(Collection entries)
%%

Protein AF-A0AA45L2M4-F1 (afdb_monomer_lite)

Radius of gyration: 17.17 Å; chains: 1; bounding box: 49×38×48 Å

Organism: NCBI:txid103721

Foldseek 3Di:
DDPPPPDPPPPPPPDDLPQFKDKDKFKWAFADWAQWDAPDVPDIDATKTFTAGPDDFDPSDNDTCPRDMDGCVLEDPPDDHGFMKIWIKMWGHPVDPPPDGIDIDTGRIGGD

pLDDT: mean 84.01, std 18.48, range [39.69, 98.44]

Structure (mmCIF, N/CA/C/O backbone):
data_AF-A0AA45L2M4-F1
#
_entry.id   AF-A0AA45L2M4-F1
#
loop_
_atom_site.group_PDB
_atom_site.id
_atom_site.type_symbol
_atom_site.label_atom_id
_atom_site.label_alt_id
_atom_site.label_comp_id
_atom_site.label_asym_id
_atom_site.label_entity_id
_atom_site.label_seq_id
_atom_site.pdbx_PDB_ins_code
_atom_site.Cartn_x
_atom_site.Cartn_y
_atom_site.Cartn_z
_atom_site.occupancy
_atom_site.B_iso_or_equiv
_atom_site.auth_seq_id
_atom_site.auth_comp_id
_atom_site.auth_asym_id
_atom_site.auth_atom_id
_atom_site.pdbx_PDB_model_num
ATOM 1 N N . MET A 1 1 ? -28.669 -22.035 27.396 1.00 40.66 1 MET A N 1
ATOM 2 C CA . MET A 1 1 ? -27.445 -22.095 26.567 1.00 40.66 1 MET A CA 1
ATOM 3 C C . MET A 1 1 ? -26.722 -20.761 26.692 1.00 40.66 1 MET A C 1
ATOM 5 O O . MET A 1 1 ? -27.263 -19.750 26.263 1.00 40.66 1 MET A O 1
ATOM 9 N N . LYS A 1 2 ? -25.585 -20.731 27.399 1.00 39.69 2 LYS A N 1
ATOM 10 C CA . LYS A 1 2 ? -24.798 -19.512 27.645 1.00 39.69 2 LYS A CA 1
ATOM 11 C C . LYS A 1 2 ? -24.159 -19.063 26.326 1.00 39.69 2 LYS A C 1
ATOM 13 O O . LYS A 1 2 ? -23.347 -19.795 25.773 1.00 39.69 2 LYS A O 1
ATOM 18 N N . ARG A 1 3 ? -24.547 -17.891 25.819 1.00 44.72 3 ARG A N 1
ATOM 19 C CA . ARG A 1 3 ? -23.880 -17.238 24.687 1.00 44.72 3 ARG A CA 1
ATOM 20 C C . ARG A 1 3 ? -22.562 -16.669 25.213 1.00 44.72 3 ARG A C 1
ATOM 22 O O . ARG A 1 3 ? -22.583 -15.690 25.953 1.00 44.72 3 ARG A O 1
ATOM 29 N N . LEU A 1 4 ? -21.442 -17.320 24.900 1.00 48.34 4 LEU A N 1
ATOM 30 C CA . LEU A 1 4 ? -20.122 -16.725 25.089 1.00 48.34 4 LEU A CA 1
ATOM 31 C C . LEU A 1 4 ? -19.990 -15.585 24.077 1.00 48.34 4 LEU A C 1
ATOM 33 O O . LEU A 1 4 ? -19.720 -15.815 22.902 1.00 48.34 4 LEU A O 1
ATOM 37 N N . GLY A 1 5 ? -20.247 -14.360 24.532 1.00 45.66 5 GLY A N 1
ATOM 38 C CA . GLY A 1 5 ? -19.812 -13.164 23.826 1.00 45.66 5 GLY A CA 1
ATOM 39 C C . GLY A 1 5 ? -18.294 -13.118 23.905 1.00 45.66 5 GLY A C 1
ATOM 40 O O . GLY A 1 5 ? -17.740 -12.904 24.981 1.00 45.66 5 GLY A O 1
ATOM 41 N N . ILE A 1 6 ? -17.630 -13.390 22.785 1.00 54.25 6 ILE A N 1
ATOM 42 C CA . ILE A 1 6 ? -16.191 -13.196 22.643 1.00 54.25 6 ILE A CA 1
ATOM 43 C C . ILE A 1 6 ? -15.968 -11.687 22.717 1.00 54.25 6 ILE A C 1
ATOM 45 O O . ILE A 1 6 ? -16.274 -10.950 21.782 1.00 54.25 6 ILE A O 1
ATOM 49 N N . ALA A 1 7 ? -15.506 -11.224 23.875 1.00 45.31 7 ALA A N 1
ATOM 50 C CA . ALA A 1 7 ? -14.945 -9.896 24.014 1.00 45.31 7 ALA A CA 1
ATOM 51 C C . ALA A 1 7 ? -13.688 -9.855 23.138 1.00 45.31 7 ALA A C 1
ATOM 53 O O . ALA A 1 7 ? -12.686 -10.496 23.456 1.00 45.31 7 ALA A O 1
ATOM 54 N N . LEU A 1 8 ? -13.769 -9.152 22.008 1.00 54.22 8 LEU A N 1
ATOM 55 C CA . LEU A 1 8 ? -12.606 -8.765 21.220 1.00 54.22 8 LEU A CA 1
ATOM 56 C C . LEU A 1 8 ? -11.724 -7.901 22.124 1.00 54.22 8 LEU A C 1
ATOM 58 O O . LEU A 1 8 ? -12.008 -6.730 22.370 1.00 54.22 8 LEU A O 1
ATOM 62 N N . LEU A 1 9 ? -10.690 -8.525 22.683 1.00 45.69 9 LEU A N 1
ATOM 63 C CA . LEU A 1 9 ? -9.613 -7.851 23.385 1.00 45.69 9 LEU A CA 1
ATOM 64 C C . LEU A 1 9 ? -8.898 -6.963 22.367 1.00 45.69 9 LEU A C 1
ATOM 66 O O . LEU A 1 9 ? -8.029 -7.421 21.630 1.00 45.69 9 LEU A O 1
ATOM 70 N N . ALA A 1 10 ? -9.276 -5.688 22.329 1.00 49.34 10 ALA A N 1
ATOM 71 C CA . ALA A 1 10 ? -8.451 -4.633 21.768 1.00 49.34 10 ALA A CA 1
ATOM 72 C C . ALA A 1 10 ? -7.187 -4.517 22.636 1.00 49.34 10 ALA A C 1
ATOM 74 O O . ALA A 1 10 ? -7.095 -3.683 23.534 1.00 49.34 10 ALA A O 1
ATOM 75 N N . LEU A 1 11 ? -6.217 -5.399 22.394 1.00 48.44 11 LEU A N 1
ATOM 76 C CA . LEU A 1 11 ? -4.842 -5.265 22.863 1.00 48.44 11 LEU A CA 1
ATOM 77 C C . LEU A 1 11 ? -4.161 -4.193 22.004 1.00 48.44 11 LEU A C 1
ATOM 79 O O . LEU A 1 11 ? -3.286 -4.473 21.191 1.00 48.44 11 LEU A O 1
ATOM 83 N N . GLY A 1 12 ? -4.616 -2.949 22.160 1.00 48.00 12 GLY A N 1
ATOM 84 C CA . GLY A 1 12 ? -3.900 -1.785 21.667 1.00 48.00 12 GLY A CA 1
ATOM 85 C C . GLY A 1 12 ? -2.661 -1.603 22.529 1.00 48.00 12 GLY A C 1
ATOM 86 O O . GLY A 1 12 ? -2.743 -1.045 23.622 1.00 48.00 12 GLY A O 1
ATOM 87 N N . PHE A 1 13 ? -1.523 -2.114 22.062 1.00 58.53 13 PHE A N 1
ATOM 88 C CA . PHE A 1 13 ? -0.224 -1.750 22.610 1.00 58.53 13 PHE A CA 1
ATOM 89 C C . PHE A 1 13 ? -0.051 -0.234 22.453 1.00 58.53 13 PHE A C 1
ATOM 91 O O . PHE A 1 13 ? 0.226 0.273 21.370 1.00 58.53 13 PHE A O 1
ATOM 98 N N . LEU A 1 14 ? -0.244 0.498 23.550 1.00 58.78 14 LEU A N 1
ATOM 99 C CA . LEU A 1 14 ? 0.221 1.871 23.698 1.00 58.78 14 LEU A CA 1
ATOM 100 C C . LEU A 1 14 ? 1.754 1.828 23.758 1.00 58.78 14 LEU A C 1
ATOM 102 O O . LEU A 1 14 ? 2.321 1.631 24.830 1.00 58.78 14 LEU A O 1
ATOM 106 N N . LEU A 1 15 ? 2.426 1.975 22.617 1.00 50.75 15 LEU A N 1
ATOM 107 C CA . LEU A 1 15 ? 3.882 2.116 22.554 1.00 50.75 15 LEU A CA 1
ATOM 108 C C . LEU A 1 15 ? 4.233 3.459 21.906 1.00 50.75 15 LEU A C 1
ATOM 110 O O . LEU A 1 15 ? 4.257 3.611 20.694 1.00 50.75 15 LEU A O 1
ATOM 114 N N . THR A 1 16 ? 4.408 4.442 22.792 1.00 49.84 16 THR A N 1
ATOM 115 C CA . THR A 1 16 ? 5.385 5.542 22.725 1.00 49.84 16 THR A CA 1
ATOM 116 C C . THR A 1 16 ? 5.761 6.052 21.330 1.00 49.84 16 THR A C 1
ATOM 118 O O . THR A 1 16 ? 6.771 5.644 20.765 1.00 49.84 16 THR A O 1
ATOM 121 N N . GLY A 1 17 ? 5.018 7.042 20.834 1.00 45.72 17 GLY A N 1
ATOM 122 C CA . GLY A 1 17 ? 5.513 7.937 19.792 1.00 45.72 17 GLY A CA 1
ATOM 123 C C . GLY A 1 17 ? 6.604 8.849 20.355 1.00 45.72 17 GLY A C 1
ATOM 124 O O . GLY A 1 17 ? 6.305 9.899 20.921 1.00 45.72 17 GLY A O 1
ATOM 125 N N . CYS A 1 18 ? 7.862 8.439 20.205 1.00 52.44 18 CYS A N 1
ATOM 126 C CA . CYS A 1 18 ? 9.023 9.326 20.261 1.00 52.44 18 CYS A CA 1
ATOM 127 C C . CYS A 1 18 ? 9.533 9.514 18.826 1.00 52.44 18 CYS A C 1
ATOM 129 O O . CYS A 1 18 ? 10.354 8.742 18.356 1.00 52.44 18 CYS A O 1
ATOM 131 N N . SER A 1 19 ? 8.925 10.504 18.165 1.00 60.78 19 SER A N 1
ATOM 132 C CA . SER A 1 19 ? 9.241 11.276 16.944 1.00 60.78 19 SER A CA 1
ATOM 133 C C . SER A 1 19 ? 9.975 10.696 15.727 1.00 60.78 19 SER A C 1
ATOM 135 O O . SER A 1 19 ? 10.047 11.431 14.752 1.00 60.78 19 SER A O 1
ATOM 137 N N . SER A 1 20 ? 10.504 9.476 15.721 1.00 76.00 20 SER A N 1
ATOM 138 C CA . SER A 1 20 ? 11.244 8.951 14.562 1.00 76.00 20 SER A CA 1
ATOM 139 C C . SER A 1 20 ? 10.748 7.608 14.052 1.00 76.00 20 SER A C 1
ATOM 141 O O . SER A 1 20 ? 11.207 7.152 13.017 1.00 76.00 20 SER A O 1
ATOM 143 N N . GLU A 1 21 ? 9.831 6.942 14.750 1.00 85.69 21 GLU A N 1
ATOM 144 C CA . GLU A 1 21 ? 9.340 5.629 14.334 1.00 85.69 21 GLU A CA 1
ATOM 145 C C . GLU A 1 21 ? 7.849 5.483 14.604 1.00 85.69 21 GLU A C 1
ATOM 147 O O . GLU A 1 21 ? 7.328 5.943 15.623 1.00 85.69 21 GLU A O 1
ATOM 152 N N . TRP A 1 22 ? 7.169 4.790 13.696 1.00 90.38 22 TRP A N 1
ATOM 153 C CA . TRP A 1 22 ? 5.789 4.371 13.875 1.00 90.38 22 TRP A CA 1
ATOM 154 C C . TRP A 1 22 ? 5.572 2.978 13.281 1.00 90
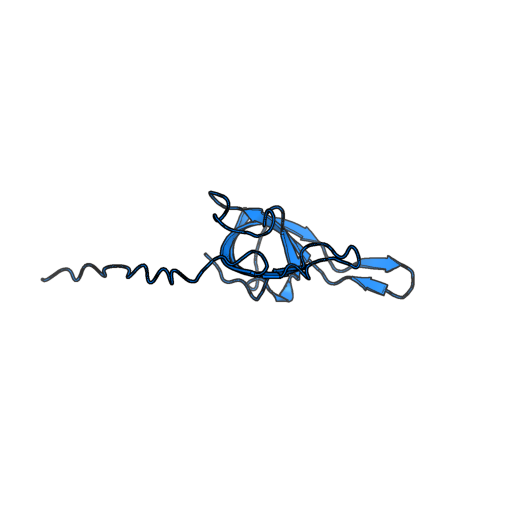.38 22 TRP A C 1
ATOM 156 O O . TRP A 1 22 ? 6.127 2.632 12.241 1.00 90.38 22 TRP A O 1
ATOM 166 N N . GLN A 1 23 ? 4.738 2.163 13.926 1.00 93.75 23 GLN A N 1
ATOM 167 C CA . GLN A 1 23 ? 4.283 0.891 13.370 1.00 93.75 23 GLN A CA 1
ATOM 168 C C . GLN A 1 23 ? 2.813 0.642 13.707 1.00 93.75 23 GLN A C 1
ATOM 170 O O . GLN A 1 23 ? 2.367 0.935 14.818 1.00 93.75 23 GLN A O 1
ATOM 175 N N . GLY A 1 24 ? 2.072 0.036 12.783 1.00 93.19 24 GLY A N 1
ATOM 176 C CA . GLY A 1 24 ? 0.672 -0.314 13.006 1.00 93.19 24 GLY A CA 1
ATOM 177 C C . GLY A 1 24 ? 0.061 -1.139 11.880 1.00 93.19 24 GLY A C 1
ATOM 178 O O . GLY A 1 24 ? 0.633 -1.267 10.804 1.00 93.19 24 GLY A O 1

%%

# Exercise details:
Your answer should consist of the lines from the line with "ATOM 11 C C" to the line with "ATOM 19 C CA" above, repeated exactly, both ends included.

# Result:
ATOM 11 C C . LYS A 1 2 ? -24.159 -19.063 26.326 1.00 39.69 2 LYS A C 1
ATOM 13 O O . LYS A 1 2 ? -23.347 -19.795 25.773 1.00 39.69 2 LYS A O 1
ATOM 18 N N . ARG A 1 3 ? -24.547 -17.891 25.819 1.00 44.72 3 ARG A N 1
ATOM 19 C CA . ARG A 1 3 ? -23.880 -17.238 24.687 1.00 44.72 3 ARG A CA 1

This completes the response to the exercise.